I need a car in May for Orlando and for a fullsize it is over $300.00 for the week.


----------



## LisaRex (Nov 4, 2010)

I always use Costco for the additional driver.


----------



## Ken555 (Nov 4, 2010)

I always reserve using Costco then check with Priceline a few weeks before a trip, as PL typically lowers the rate even further.


----------



## GetawaysRus (Nov 4, 2010)

LisaRex said:


> I always use Costco for the additional driver.



I've done this before also, but here's a little trick that worked recently for us.

I've signed up as an Emerald Club member with National Car Rental.  There's no fee for this, and you simply sign up on the web.  A benefit of membership in the Emerald Club is that you are allowed a second driver.

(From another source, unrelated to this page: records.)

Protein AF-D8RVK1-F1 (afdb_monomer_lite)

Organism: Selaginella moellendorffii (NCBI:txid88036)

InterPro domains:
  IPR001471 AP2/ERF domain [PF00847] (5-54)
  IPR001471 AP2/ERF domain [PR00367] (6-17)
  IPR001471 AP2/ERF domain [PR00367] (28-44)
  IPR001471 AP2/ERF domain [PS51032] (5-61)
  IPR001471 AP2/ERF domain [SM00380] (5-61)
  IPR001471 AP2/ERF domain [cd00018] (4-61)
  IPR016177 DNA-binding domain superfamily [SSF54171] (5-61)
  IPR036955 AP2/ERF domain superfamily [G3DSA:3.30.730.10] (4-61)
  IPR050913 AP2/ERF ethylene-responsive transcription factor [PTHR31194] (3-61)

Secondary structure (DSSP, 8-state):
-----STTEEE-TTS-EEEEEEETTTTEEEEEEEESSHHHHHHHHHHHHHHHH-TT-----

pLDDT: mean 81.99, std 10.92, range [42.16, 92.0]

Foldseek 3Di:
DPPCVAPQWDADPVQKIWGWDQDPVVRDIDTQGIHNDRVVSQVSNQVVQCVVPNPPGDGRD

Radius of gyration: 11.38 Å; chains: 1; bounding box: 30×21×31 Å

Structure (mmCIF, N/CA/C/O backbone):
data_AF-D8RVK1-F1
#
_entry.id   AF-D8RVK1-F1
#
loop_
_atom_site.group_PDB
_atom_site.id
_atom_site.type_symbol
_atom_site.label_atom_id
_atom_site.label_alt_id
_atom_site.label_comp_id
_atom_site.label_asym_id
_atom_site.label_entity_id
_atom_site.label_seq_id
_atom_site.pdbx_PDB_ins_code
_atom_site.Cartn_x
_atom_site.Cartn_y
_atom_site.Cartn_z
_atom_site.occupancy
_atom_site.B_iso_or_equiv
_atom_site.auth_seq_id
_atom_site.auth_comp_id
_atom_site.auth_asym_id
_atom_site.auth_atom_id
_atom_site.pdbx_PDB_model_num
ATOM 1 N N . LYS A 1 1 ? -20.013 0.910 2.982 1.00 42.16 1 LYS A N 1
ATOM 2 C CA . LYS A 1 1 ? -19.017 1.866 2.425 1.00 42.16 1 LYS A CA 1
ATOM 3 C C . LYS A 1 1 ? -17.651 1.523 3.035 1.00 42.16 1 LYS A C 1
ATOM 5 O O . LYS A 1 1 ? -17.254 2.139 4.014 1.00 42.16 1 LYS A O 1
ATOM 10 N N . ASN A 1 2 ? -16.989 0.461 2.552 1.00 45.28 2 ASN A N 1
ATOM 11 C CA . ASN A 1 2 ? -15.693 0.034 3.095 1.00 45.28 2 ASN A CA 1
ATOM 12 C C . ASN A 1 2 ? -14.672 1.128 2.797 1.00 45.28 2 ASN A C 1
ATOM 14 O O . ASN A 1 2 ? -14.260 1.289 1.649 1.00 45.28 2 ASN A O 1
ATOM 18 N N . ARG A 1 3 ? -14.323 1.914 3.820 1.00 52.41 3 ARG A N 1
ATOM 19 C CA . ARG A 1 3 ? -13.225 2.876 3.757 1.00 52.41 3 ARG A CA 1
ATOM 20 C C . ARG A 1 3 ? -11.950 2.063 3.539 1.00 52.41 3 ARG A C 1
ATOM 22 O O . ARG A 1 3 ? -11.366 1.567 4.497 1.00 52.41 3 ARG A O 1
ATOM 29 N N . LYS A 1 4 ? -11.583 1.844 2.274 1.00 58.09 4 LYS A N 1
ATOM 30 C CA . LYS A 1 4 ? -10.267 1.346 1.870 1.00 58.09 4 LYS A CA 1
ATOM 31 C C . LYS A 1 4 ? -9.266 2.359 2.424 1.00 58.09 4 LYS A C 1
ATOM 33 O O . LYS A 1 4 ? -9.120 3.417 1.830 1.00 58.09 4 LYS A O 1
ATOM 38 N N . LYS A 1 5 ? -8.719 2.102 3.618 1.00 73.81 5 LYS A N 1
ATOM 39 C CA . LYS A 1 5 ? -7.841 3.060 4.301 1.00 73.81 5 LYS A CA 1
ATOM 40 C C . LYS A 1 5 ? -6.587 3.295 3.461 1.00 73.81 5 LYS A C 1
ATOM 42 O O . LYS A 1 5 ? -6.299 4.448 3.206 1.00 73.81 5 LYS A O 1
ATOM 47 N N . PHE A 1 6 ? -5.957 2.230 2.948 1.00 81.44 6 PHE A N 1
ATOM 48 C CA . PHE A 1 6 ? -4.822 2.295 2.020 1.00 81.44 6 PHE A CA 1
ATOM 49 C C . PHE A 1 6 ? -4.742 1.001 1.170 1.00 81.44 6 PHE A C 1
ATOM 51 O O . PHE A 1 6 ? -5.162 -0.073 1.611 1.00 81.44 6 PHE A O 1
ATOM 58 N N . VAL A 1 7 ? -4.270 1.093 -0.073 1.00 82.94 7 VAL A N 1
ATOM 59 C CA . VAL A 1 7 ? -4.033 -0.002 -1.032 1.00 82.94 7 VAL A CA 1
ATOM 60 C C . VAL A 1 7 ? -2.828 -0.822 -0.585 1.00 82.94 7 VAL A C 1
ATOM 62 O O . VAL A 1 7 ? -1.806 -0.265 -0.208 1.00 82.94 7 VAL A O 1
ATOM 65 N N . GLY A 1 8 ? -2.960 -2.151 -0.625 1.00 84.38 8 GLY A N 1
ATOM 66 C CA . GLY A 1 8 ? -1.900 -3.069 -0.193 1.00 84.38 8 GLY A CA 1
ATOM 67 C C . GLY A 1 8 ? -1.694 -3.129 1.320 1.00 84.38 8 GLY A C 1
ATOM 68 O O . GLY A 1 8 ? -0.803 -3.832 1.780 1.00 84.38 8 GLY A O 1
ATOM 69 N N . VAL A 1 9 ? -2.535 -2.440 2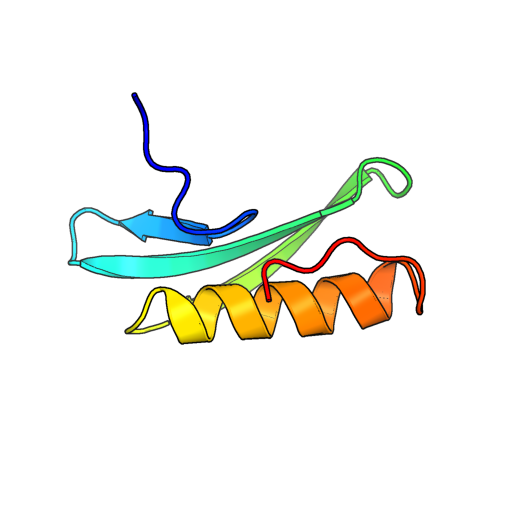.100 1.00 89.38 9 VAL A N 1
ATOM 70 C CA . VAL A 1 9 ? -2.462 -2.420 3.561 1.00 89.38 9 VAL A CA 1
ATOM 71 C C . VAL A 1 9 ? -3.620 -3.210 4.168 1.00 89.38 9 VAL A C 1
ATOM 73 O O . VAL A 1 9 ? -4.793 -2.932 3.904 1.00 89.38 9 VAL A O 1
ATOM 76 N N . ARG A 1 10 ? -3.303 -4.182 5.031 1.00 89.12 10 ARG A N 1
ATOM 77 C CA . ARG A 1 10 ? -4.288 -5.000 5.754 1.00 89.12 10 ARG A CA 1
ATOM 78 C C . ARG A 1 10 ? -4.062 -4.952 7.260 1.00 89.12 10 ARG A C 1
ATOM 80 O O . ARG A 1 10 ? -2.951 -5.169 7.732 1.00 89.12 10 ARG A O 1
ATOM 87 N N . GLN A 1 11 ? -5.135 -4.744 8.021 1.00 88.62 11 GLN A N 1
ATOM 88 C CA . GLN A 1 11 ? -5.100 -4.836 9.479 1.00 88.62 11 GLN A CA 1
ATOM 89 C C . GLN A 1 11 ? -5.348 -6.279 9.940 1.00 88.62 11 GLN A C 1
ATOM 91 O O . GLN A 1 11 ? -6.266 -6.949 9.460 1.00 88.62 11 GLN A O 1
ATOM 96 N N . ARG A 1 12 ? -4.532 -6.760 10.879 1.00 85.94 12 ARG A N 1
ATOM 97 C CA . ARG A 1 12 ? -4.710 -8.051 11.557 1.00 85.94 12 ARG A CA 1
ATOM 98 C C . ARG A 1 12 ? -5.596 -7.852 12.798 1.00 85.94 12 ARG A C 1
ATOM 100 O O . ARG A 1 12 ? -5.545 -6.779 13.394 1.00 85.94 12 ARG A O 1
ATOM 107 N N . PRO A 1 13 ? -6.349 -8.868 13.260 1.00 85.62 13 PRO A N 1
ATOM 108 C CA . PRO A 1 13 ? -7.119 -8.778 14.508 1.00 85.62 13 PRO A CA 1
ATOM 109 C C . PRO A 1 13 ? -6.277 -8.464 15.756 1.00 85.62 13 PRO A C 1
ATOM 111 O O . PRO A 1 13 ? -6.816 -7.984 16.742 1.00 85.62 13 PRO A O 1
ATOM 114 N N . SER A 1 14 ? -4.953 -8.658 15.706 1.00 85.94 14 SER A N 1
ATOM 115 C CA . SER A 1 14 ? -4.031 -8.213 16.761 1.00 85.94 14 SER A CA 1
ATOM 116 C C . SER A 1 14 ? -3.802 -6.694 16.798 1.00 85.94 14 SER A C 1
ATOM 118 O O . SER A 1 14 ? -3.027 -6.221 17.620 1.00 85.94 14 SER A O 1
ATOM 120 N N . GLY A 1 15 ? -4.388 -5.930 15.872 1.00 85.62 15 GLY A N 1
ATOM 121 C CA . GLY A 1 15 ? -4.209 -4.481 15.748 1.00 85.62 15 GLY A CA 1
ATOM 122 C C . GLY A 1 15 ? -3.011 -4.052 14.896 1.00 85.62 15 GLY A C 1
ATOM 123 O O . GLY A 1 15 ? -2.931 -2.883 14.533 1.00 85.62 15 GLY A O 1
ATOM 124 N N . ARG A 1 16 ? -2.119 -4.981 14.516 1.00 89.81 16 ARG A N 1
ATOM 125 C CA . ARG A 1 16 ? -0.975 -4.696 13.630 1.00 89.81 16 ARG A CA 1
ATOM 126 C C . ARG A 1 16 ? -1.407 -4.507 12.178 1.00 89.81 16 ARG A C 1
ATOM 128 O O . ARG A 1 16 ? -2.357 -5.142 11.713 1.00 89.81 16 ARG A O 1
ATOM 135 N N . TRP A 1 17 ? -0.657 -3.687 11.458 1.00 90.75 17 TRP A N 1
ATOM 136 C CA . TRP A 1 17 ? -0.837 -3.413 10.039 1.00 90.75 17 TRP A CA 1
ATOM 137 C C . TRP A 1 17 ? 0.185 -4.191 9.224 1.00 90.75 17 TRP A C 1
ATOM 139 O O . TRP A 1 17 ? 1.291 -4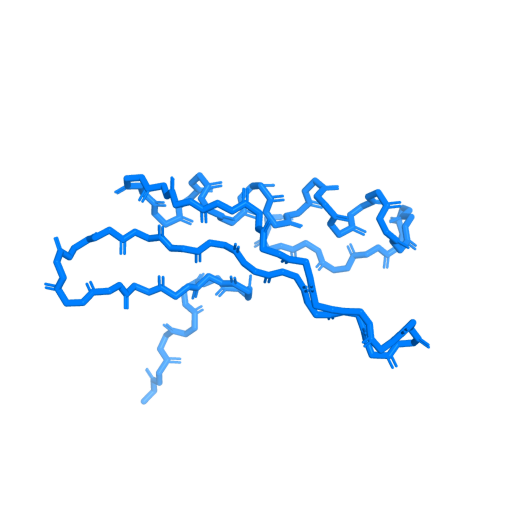.462 9.680 1.00 90.75 17 TRP A O 1
ATOM 149 N N . VAL A 1 18 ? -0.194 -4.605 8.027 1.00 90.31 18 VAL A N 1
ATOM 150 C CA . VAL A 1 18 ? 0.657 -5.380 7.125 1.00 90.31 18 VAL A CA 1
ATOM 151 C C . VAL A 1 18 ? 0.634 -4.698 5.774 1.00 90.31 18 VAL A C 1
ATOM 153 O O . VAL A 1 18 ? -0.454 -4.356 5.311 1.00 90.31 18 VAL A O 1
ATOM 156 N N . ALA A 1 19 ? 1.803 -4.514 5.164 1.00 91.69 19 ALA A N 1
ATOM 157 C CA . ALA A 1 19 ? 1.919 -3.995 3.809 1.00 91.69 19 ALA A CA 1
ATOM 158 C C . ALA A 1 19 ? 2.379 -5.100 2.851 1.00 91.69 19 ALA A C 1
ATOM 160 O O . ALA A 1 19 ? 3.317 -5.855 3.124 1.00 91.69 19 ALA A O 1
ATOM 161 N N . GLU A 1 20 ? 1.688 -5.205 1.725 1.00 90.44 20 GLU A N 1
ATOM 162 C CA . GLU A 1 20 ? 1.899 -6.217 0.698 1.00 90.44 20 GLU A CA 1
ATOM 163 C C . GLU A 1 20 ? 1.751 -5.553 -0.666 1.00 90.44 20 GLU A C 1
ATOM 165 O O . GLU A 1 20 ? 0.735 -4.908 -0.930 1.00 90.44 20 GLU A O 1
ATOM 170 N N . ILE A 1 21 ? 2.721 -5.754 -1.557 1.00 86.50 21 ILE A N 1
ATOM 171 C CA . ILE A 1 21 ? 2.608 -5.310 -2.943 1.00 86.50 21 ILE A CA 1
ATOM 172 C C . ILE A 1 21 ? 2.377 -6.491 -3.874 1.00 86.50 21 ILE A C 1
ATOM 174 O O . ILE A 1 21 ? 3.081 -7.501 -3.859 1.00 86.50 21 ILE A O 1
ATOM 178 N N . LYS A 1 22 ? 1.333 -6.356 -4.691 1.00 85.25 22 LYS A N 1
ATOM 179 C CA . LYS A 1 22 ? 0.994 -7.300 -5.748 1.00 85.25 22 LYS A CA 1
ATOM 180 C C . LYS A 1 22 ? 1.209 -6.609 -7.079 1.00 85.25 22 LYS A C 1
ATOM 182 O O . LYS A 1 22 ? 0.409 -5.752 -7.460 1.00 85.25 22 LYS A O 1
ATOM 187 N N . ASP A 1 23 ? 2.221 -7.045 -7.813 1.00 78.88 23 ASP A N 1
ATOM 188 C CA . ASP A 1 23 ? 2.373 -6.629 -9.195 1.00 78.88 23 ASP A CA 1
ATOM 189 C C . ASP A 1 23 ? 1.657 -7.622 -10.122 1.00 78.88 23 ASP A C 1
ATOM 191 O O . ASP A 1 23 ? 1.957 -8.815 -10.162 1.0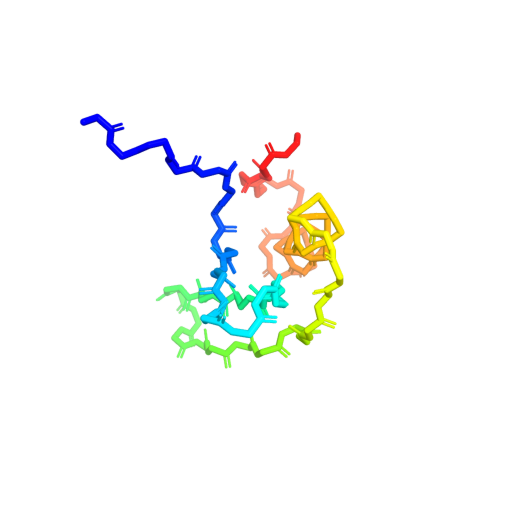0 78.88 23 ASP A O 1
ATOM 195 N N . THR A 1 24 ? 0.647 -7.138 -10.845 1.00 73.94 24 THR A N 1
ATOM 196 C CA . THR A 1 24 ? -0.115 -7.933 -11.819 1.00 73.94 24 THR A CA 1
ATOM 197 C C . THR A 1 24 ? 0.648 -8.186 -13.111 1.00 73.94 24 THR A C 1
ATOM 199 O O . THR A 1 24 ? 0.401 -9.201 -13.756 1.00 73.94 24 THR A O 1
ATOM 202 N N . THR A 1 25 ? 1.552 -7.282 -13.477 1.00 77.31 25 THR A N 1
ATOM 203 C CA . THR A 1 25 ? 2.373 -7.354 -14.685 1.00 77.31 25 THR A CA 1
ATOM 204 C C . THR A 1 25 ? 3.471 -8.392 -14.501 1.00 77.31 25 THR A C 1
ATOM 206 O O . THR A 1 25 ? 3.665 -9.241 -15.364 1.00 77.31 25 THR A O 1
ATOM 209 N N . GLN A 1 26 ? 4.124 -8.391 -13.337 1.00 76.00 26 GLN A N 1
ATOM 210 C CA . GLN A 1 26 ? 5.186 -9.349 -13.015 1.00 76.00 26 GLN A CA 1
ATOM 211 C C . GLN A 1 26 ? 4.656 -10.631 -12.339 1.00 76.00 26 GLN A C 1
ATOM 213 O O . GLN A 1 26 ? 5.398 -11.592 -12.172 1.00 76.00 26 GLN A O 1
ATOM 218 N N . LYS A 1 27 ? 3.369 -10.676 -11.949 1.00 79.81 27 LYS A N 1
ATOM 219 C CA . LYS A 1 27 ? 2.754 -11.743 -11.123 1.00 79.81 27 LYS A CA 1
ATOM 220 C C . LYS A 1 27 ? 3.496 -12.008 -9.801 1.00 79.81 27 LYS A C 1
ATOM 222 O O . LYS A 1 27 ? 3.357 -13.082 -9.217 1.00 79.81 27 LYS A O 1
ATOM 227 N N . ILE A 1 28 ? 4.227 -11.018 -9.293 1.00 81.81 28 ILE A N 1
ATOM 228 C CA . ILE A 1 28 ? 4.983 -11.121 -8.043 1.00 81.81 28 ILE A CA 1
ATOM 229 C C . ILE A 1 28 ? 4.123 -10.612 -6.886 1.00 81.81 28 ILE A C 1
ATOM 231 O O . ILE A 1 28 ? 3.396 -9.620 -7.001 1.00 81.81 28 ILE A O 1
ATOM 235 N N . ARG A 1 29 ? 4.199 -11.318 -5.757 1.00 86.81 29 ARG A N 1
ATOM 236 C CA . ARG A 1 29 ? 3.682 -10.863 -4.466 1.00 86.81 29 ARG A CA 1
ATOM 237 C C . ARG A 1 29 ? 4.869 -10.669 -3.544 1.00 86.81 29 ARG A C 1
ATOM 239 O O . ARG A 1 29 ? 5.523 -11.647 -3.194 1.00 86.81 29 ARG A O 1
ATOM 246 N N . LEU A 1 30 ? 5.137 -9.425 -3.175 1.00 85.25 30 LEU A N 1
ATOM 247 C CA . LEU A 1 30 ? 6.191 -9.094 -2.232 1.00 85.25 30 LEU A CA 1
ATOM 248 C C . LEU A 1 30 ? 5.548 -8.666 -0.915 1.00 85.25 30 LEU A C 1
ATOM 250 O O . LEU A 1 30 ? 4.690 -7.780 -0.870 1.00 85.25 30 LEU A O 1
ATOM 254 N N . TRP A 1 31 ? 5.960 -9.325 0.159 1.00 89.69 31 TRP A N 1
ATOM 255 C CA . TRP A 1 31 ? 5.598 -8.918 1.503 1.00 89.69 31 TRP A CA 1
ATOM 256 C C . TRP A 1 31 ? 6.575 -7.841 1.968 1.00 89.69 31 TRP A C 1
ATOM 258 O O . TRP A 1 31 ? 7.778 -8.081 2.003 1.00 89.69 31 TRP A O 1
ATOM 268 N N . LEU A 1 32 ? 6.058 -6.654 2.288 1.00 88.06 32 LEU A N 1
ATOM 269 C CA . LEU A 1 32 ? 6.878 -5.498 2.666 1.00 88.06 32 LEU A CA 1
ATOM 270 C C . LEU A 1 32 ? 7.163 -5.463 4.167 1.00 88.06 32 LEU A C 1
ATOM 272 O O . LEU A 1 32 ? 8.138 -4.862 4.600 1.00 88.06 32 LEU A O 1
ATOM 276 N N . GLY A 1 33 ? 6.316 -6.126 4.955 1.00 90.19 33 GLY A N 1
ATOM 277 C CA . GLY A 1 33 ? 6.490 -6.279 6.391 1.00 90.19 33 GLY A CA 1
ATOM 278 C C . GLY A 1 33 ? 5.228 -5.966 7.184 1.00 90.19 33 GLY A C 1
ATOM 279 O O . GLY A 1 33 ? 4.123 -5.825 6.646 1.00 90.19 33 GLY A O 1
ATOM 280 N N . THR A 1 34 ? 5.400 -5.883 8.502 1.00 92.00 34 THR A N 1
ATOM 281 C CA . THR A 1 34 ? 4.347 -5.490 9.442 1.00 92.00 34 THR A CA 1
ATOM 282 C C . THR A 1 34 ? 4.699 -4.186 10.130 1.00 92.00 34 THR A C 1
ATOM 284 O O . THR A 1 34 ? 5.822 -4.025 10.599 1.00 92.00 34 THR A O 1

For a recent trip to Tahoe, we used Hotwire for a last minute (2 weeks before our trip) car rental.  Hotwire offered an SUV for the same price as a full size previously reserved through Costco/Alamo, which was a win.  I took it, and I then learned that Hotwire had given us a rental with National.  So we got 2 drivers for the same Hotwire price.


----------



## LisaRex (Nov 5, 2010)

GetawaysRus said:


> I've signed up as an Emerald Club member with National Car Rental.  There's no fee for this, and you simply sign up on the web.  A benefit of membership in the Emerald Club is that you are allowed a second driver.



Not exactly.  We frequently travel with another couple and like to sign up both of the husbands as drivers.  Emerald Club doesn't allow this without an additional charge because they aren't spouses or business associates.  

From the Emerald Club website: 

"Authorized Drivers
Free (in the United States and Canada) - An Emerald Club member's spouse, immediate family member living with him/her, business partner, employer, or fellow associate who has an assigned corporate contract with National and drives the car for business purposes. All other additional authorized driver situations are subject to a daily charge. Click here for our policy on additional drivers."


----------



## rickandcindy23 (Nov 5, 2010)

luvsvacation22 said:


> I need a car in May for Orlando and for a fullsize it is over $300.00 for the week.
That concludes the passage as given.